Dans cet esprit, ils ont adopté, à leur séance du 14 février, une résolution prévoyant que l'allocution annuelle du recteur, traditionnellement livrée à l'automne, serait suivie d'un débat qui pourra se traduire par l'adoption de principes généraux.

Cette position, votée à l'unanimité, faisait suite à une discussion amorcée par Jean Portugais sur le rôle des principales instances de l'Université et plus particulièrement de l'AU. «Les instances doivent elles-mêmes réfléchir et contribuer à la réflexion. Pour qu'elles jouent leur rôle, il doit y avoir une appropriation collective par tous les membres des grands projets, ce qui est plus qu'une simple approbation.» Une partie de la discussion s'est poursuivie sur l'«élément emblématique» que constitue la déclaration annuelle du recteur, au cours de laquelle le dirigeant de l'établissement fait part de ses perceptions quant à l'avenir.
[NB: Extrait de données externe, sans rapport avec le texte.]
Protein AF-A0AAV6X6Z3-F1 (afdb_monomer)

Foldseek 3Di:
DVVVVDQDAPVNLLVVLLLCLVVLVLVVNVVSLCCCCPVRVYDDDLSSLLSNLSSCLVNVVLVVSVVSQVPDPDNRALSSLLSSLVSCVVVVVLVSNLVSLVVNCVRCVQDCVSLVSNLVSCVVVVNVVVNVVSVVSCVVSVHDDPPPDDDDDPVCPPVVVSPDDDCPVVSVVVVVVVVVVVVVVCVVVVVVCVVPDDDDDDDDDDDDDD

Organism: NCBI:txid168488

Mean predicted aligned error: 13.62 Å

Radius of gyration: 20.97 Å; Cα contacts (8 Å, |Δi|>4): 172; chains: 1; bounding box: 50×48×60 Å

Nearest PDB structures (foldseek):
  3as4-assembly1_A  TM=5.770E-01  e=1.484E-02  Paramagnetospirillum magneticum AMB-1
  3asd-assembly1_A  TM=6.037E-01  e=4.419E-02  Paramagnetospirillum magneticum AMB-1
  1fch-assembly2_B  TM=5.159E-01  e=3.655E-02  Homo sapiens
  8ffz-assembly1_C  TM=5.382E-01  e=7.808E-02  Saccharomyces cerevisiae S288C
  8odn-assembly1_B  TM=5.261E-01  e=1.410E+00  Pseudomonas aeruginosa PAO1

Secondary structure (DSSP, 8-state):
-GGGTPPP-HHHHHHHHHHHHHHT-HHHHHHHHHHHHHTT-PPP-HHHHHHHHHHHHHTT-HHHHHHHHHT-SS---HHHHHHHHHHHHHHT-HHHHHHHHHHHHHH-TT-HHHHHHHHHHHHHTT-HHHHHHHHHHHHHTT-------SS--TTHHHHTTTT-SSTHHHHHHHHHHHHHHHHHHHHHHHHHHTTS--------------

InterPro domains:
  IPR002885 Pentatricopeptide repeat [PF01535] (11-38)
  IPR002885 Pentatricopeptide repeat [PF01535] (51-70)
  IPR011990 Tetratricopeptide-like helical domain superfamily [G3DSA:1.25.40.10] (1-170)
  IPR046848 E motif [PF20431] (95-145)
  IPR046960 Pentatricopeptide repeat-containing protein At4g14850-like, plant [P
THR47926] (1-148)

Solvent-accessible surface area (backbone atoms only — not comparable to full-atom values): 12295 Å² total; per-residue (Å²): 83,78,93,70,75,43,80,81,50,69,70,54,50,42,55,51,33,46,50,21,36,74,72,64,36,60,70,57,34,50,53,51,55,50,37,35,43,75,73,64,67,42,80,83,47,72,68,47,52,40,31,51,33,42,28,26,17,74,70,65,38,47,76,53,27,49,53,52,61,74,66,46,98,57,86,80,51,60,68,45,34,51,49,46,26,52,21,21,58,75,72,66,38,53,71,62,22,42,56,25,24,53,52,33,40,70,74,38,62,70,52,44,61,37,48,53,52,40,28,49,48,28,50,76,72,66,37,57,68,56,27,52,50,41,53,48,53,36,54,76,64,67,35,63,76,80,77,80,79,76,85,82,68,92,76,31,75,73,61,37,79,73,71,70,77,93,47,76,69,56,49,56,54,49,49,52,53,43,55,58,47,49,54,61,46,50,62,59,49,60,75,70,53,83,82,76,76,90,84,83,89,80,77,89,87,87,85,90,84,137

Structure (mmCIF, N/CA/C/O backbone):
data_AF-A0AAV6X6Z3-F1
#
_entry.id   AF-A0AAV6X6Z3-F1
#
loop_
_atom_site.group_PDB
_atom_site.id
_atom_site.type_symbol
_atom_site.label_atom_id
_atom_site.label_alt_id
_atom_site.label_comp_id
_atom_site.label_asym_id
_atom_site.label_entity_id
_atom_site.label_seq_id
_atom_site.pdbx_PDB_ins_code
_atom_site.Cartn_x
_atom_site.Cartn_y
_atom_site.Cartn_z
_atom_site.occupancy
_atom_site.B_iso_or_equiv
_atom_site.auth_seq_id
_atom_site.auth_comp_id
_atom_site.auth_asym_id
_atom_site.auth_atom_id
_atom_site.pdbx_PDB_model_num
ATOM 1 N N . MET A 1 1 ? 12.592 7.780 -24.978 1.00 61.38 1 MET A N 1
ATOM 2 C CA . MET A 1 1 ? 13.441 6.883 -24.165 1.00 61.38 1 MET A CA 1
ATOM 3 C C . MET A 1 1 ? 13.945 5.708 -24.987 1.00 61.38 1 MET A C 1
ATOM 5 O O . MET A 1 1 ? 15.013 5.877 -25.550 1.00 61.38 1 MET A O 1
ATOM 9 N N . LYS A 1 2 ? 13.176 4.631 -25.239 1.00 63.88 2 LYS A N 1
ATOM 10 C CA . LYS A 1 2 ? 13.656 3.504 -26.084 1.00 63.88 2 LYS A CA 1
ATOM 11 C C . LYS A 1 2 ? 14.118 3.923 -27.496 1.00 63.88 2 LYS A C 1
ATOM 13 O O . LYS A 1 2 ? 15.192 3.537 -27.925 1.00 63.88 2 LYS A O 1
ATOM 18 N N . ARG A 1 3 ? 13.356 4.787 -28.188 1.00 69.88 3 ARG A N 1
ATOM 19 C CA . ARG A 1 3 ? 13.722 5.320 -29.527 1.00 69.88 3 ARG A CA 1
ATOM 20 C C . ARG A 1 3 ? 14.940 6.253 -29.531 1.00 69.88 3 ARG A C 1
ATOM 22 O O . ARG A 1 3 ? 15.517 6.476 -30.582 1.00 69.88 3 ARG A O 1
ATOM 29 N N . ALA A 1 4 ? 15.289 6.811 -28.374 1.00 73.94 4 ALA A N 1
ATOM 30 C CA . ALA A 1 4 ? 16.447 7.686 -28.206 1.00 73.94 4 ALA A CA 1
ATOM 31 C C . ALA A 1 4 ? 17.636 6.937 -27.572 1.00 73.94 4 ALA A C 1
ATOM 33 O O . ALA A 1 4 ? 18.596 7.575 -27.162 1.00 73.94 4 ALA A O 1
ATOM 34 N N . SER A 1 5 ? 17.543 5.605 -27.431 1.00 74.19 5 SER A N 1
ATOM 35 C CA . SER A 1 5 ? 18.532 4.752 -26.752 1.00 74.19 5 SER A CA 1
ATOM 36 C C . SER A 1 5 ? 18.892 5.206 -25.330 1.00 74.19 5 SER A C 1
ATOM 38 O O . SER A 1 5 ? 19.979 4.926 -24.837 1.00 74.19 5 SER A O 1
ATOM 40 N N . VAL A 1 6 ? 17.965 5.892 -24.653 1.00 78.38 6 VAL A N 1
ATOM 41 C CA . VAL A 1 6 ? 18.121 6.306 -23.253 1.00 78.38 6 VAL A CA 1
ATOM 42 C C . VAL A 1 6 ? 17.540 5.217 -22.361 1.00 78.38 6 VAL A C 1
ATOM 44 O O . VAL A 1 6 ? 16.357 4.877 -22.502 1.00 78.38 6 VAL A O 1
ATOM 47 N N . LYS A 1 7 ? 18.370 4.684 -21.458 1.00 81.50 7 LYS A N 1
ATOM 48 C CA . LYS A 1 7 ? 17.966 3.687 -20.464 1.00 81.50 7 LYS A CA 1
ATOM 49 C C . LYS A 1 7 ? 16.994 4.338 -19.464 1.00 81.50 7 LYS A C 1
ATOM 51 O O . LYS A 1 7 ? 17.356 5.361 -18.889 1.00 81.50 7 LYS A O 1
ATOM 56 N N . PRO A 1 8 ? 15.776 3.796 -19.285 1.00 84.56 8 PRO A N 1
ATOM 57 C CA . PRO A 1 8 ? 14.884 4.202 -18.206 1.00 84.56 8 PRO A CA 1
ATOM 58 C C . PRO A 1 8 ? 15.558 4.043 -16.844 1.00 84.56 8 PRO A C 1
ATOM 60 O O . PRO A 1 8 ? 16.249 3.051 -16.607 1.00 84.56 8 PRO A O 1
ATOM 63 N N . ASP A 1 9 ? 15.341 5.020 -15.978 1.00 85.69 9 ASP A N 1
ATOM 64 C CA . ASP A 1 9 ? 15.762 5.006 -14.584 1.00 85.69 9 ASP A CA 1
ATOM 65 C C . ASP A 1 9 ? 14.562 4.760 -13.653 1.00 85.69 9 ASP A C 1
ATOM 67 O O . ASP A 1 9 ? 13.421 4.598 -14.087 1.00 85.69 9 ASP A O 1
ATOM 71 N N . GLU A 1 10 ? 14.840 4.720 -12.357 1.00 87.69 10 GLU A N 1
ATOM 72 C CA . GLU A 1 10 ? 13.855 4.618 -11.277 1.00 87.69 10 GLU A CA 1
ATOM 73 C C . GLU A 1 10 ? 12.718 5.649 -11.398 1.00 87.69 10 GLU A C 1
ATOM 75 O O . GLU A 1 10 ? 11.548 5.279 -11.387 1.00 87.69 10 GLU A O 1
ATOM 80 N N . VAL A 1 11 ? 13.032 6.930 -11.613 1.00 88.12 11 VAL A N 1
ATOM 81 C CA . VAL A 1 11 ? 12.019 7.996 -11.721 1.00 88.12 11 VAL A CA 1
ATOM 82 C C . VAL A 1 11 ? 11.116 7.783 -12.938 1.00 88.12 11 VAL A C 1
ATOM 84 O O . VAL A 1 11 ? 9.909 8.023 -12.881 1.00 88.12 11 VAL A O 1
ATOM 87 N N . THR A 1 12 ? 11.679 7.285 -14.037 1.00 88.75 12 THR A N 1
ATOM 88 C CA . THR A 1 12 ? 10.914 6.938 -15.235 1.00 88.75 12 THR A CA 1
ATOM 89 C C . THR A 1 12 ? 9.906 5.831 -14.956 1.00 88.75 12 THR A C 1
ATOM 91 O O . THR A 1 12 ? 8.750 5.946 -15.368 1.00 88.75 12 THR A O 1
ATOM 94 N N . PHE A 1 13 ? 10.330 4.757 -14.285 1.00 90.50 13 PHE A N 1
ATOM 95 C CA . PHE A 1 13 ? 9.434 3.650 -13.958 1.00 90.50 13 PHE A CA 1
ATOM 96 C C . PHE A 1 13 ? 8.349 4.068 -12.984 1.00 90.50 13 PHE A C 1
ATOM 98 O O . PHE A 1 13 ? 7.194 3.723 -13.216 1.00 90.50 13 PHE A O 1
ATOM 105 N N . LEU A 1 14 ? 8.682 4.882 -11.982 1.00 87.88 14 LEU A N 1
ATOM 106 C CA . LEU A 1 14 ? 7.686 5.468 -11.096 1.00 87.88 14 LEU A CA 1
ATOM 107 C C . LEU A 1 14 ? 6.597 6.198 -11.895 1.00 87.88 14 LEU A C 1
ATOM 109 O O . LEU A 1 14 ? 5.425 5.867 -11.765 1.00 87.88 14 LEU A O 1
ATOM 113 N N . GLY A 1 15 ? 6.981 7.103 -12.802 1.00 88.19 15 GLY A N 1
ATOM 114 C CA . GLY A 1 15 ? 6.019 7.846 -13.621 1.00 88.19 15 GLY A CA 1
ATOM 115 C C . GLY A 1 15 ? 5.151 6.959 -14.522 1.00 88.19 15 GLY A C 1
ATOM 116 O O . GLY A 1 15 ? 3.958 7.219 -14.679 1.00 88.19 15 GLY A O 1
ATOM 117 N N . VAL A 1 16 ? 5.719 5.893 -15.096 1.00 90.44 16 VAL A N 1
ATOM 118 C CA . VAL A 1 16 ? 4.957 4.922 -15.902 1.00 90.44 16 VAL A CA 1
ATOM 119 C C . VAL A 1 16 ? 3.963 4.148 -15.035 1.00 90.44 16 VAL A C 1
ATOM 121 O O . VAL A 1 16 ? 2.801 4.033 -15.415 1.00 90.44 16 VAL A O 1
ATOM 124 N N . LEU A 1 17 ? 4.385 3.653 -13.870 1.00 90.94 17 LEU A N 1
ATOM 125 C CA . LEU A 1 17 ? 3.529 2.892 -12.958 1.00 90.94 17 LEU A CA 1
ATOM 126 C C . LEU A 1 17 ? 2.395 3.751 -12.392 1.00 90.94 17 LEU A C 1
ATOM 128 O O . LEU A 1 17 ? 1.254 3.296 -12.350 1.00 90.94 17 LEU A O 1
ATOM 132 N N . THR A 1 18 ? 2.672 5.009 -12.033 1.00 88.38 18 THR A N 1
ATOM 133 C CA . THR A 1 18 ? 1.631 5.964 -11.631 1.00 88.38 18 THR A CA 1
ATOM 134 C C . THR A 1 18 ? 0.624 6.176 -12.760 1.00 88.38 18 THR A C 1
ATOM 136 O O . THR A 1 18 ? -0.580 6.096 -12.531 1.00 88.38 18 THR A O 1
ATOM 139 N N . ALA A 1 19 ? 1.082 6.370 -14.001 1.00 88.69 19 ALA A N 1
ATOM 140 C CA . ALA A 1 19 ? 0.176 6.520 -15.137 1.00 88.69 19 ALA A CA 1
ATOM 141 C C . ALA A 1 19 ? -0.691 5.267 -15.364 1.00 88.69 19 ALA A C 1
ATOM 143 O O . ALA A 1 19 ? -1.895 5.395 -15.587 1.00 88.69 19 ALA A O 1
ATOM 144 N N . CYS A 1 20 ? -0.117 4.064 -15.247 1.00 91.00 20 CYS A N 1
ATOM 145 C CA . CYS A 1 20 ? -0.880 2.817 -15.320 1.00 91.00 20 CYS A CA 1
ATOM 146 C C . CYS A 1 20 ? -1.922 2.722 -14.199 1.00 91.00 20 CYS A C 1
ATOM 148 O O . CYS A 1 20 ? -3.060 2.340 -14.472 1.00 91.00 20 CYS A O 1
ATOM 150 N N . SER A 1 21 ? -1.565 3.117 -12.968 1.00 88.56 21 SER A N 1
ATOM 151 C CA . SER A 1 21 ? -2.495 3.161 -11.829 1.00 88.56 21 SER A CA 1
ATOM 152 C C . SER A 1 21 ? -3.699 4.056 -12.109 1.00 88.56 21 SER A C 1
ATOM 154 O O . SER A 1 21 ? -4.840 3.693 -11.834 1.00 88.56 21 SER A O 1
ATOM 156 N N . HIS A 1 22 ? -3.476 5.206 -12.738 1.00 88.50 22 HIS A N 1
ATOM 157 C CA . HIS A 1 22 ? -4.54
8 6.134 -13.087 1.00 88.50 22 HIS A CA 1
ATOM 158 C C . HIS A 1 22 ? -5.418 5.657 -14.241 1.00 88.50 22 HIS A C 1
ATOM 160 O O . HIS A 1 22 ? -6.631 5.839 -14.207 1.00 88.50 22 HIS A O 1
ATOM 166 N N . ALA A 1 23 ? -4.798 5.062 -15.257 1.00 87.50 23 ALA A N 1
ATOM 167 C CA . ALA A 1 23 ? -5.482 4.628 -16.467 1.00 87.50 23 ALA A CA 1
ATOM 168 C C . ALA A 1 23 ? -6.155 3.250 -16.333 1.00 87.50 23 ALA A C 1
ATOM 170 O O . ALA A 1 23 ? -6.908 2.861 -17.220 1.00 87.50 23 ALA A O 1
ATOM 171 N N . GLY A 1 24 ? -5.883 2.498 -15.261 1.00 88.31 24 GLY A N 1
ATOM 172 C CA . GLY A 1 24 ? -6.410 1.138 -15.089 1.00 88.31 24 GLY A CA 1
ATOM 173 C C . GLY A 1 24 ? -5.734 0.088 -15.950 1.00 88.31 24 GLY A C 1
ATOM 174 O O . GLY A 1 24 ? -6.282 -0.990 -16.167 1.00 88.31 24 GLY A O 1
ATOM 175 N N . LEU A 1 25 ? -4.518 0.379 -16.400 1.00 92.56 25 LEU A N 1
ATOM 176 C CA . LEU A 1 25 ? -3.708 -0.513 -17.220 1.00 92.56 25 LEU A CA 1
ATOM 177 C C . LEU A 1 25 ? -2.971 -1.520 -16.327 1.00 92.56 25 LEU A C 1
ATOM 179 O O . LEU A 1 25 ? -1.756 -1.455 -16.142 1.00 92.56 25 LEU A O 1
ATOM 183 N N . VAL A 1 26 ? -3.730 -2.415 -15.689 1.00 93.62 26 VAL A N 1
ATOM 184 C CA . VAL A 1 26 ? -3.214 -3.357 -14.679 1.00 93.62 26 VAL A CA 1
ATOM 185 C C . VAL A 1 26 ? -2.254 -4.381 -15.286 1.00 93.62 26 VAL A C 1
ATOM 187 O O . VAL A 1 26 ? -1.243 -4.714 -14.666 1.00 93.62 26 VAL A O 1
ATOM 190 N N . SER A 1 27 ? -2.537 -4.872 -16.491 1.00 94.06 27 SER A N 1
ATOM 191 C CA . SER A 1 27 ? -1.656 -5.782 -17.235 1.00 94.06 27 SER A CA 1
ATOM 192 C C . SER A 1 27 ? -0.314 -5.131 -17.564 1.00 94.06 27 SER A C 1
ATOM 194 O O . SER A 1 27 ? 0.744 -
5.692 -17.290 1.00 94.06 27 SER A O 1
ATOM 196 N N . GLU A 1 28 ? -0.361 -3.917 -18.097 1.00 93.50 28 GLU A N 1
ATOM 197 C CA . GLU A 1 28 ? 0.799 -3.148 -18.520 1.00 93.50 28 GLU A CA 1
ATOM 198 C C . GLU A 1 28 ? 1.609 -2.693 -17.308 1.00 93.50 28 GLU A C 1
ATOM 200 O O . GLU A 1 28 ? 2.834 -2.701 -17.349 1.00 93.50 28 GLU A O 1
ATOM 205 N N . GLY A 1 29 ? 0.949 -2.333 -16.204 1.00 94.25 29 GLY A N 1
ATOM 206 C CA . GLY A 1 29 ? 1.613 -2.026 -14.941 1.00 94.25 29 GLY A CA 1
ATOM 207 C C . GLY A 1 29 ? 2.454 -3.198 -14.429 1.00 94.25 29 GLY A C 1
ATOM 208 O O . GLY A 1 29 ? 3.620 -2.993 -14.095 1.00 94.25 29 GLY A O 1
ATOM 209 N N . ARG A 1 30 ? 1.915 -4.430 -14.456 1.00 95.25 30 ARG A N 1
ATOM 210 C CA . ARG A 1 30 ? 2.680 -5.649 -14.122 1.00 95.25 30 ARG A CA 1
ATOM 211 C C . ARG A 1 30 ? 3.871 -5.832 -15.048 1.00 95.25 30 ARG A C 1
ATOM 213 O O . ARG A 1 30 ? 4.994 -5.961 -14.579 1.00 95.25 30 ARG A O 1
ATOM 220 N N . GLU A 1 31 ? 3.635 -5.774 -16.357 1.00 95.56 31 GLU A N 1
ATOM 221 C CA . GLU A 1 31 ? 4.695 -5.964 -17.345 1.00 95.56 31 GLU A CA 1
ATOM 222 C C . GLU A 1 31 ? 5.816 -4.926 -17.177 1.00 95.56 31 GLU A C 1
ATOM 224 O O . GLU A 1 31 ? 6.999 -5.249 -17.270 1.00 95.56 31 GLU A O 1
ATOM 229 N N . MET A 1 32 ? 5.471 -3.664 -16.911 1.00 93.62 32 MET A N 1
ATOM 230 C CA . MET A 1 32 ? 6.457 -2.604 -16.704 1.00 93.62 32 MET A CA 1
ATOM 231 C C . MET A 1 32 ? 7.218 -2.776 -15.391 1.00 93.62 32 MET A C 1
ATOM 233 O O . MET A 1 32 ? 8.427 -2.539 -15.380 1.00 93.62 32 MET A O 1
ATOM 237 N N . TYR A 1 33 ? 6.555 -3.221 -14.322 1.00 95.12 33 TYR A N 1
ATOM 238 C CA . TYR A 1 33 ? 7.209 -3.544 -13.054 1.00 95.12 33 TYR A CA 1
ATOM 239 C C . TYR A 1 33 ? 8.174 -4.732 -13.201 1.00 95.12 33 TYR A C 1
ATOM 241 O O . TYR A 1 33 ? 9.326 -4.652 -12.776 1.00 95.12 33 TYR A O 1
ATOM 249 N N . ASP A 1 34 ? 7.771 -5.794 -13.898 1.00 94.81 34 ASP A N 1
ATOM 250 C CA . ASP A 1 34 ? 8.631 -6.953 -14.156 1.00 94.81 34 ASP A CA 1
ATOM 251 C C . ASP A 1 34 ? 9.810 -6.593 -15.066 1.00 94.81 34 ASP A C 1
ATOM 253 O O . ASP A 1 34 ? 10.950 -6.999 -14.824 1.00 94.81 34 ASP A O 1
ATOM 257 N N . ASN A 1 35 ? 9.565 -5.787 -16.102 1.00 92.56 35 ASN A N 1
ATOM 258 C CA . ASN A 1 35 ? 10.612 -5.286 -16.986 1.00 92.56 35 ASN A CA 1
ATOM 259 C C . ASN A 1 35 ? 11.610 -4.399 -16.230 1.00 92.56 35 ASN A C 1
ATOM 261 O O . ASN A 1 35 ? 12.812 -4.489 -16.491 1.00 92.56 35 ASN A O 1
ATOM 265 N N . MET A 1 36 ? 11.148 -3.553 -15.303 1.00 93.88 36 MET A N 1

Le recteur, Guy Breton, a justement souligné que l'AU était en effet un lieu charnière pour favoriser l'adhésion de la communauté relativement aux perspectives de développement de l'Université que lui-même promeut, mais il a souligné que l'Assemblée n'était pas toute la communauté (des membres avaient déploré que le recteur, l'automne dernier, ait prononcé son allocution annuelle non pas devant l'AU mais devant la communauté dans son ensemble).

Mais surtout le recteur a senti le besoin de rappeler qu'en tant que leadeur de l'Université, c'est à lui qu'il revenait d'apporter des idées, des pistes, une vision, lesquelles sont par la suite discutées, voire améliorées. «Ensemble, nous pouvons bonifier les grandes orientations», a-t-il dit.

Le recteur estime que l'AU et la direction n'ont pas encore trouvé l'équilibre idéal.

Pour Pierre Simonet, un des plus anciens membres de l'AU, le lien de confiance se renforcera à travers les échanges. À son avis, il ne fait aucun doute que «l'Assemblée universitaire doit se prononcer sur les grandes orientations. Mais doit-elle se lancer dans l'opérationalisation? Non.»

États financiers

L'Assemblée universitaire a également pris connaissance, au cours de cette 527e séance, des états financiers de l'établissement pour l'année 2009-2010, qui étaient présentés par le directeur général des services financiers, Matthew Nowakowski. Principal fait saillant de cette présentation: le déficit de fonctionnement au 31 mai 2010 s'établissait à 4,8 M$, soit 10,1 M$ de moins que le déficit de 14,9 M$ prévu initialement dans le budget.

Les dépenses additionnelles, comme la hausse des cotisations au Régime de retraite et le financement des grands projets technologiques, ont été largement compensées par une hausse des revenus attribuable en bonne partie à l'augmentation de l'effectif étudiant et à des taux d'intérêt historiquement bas.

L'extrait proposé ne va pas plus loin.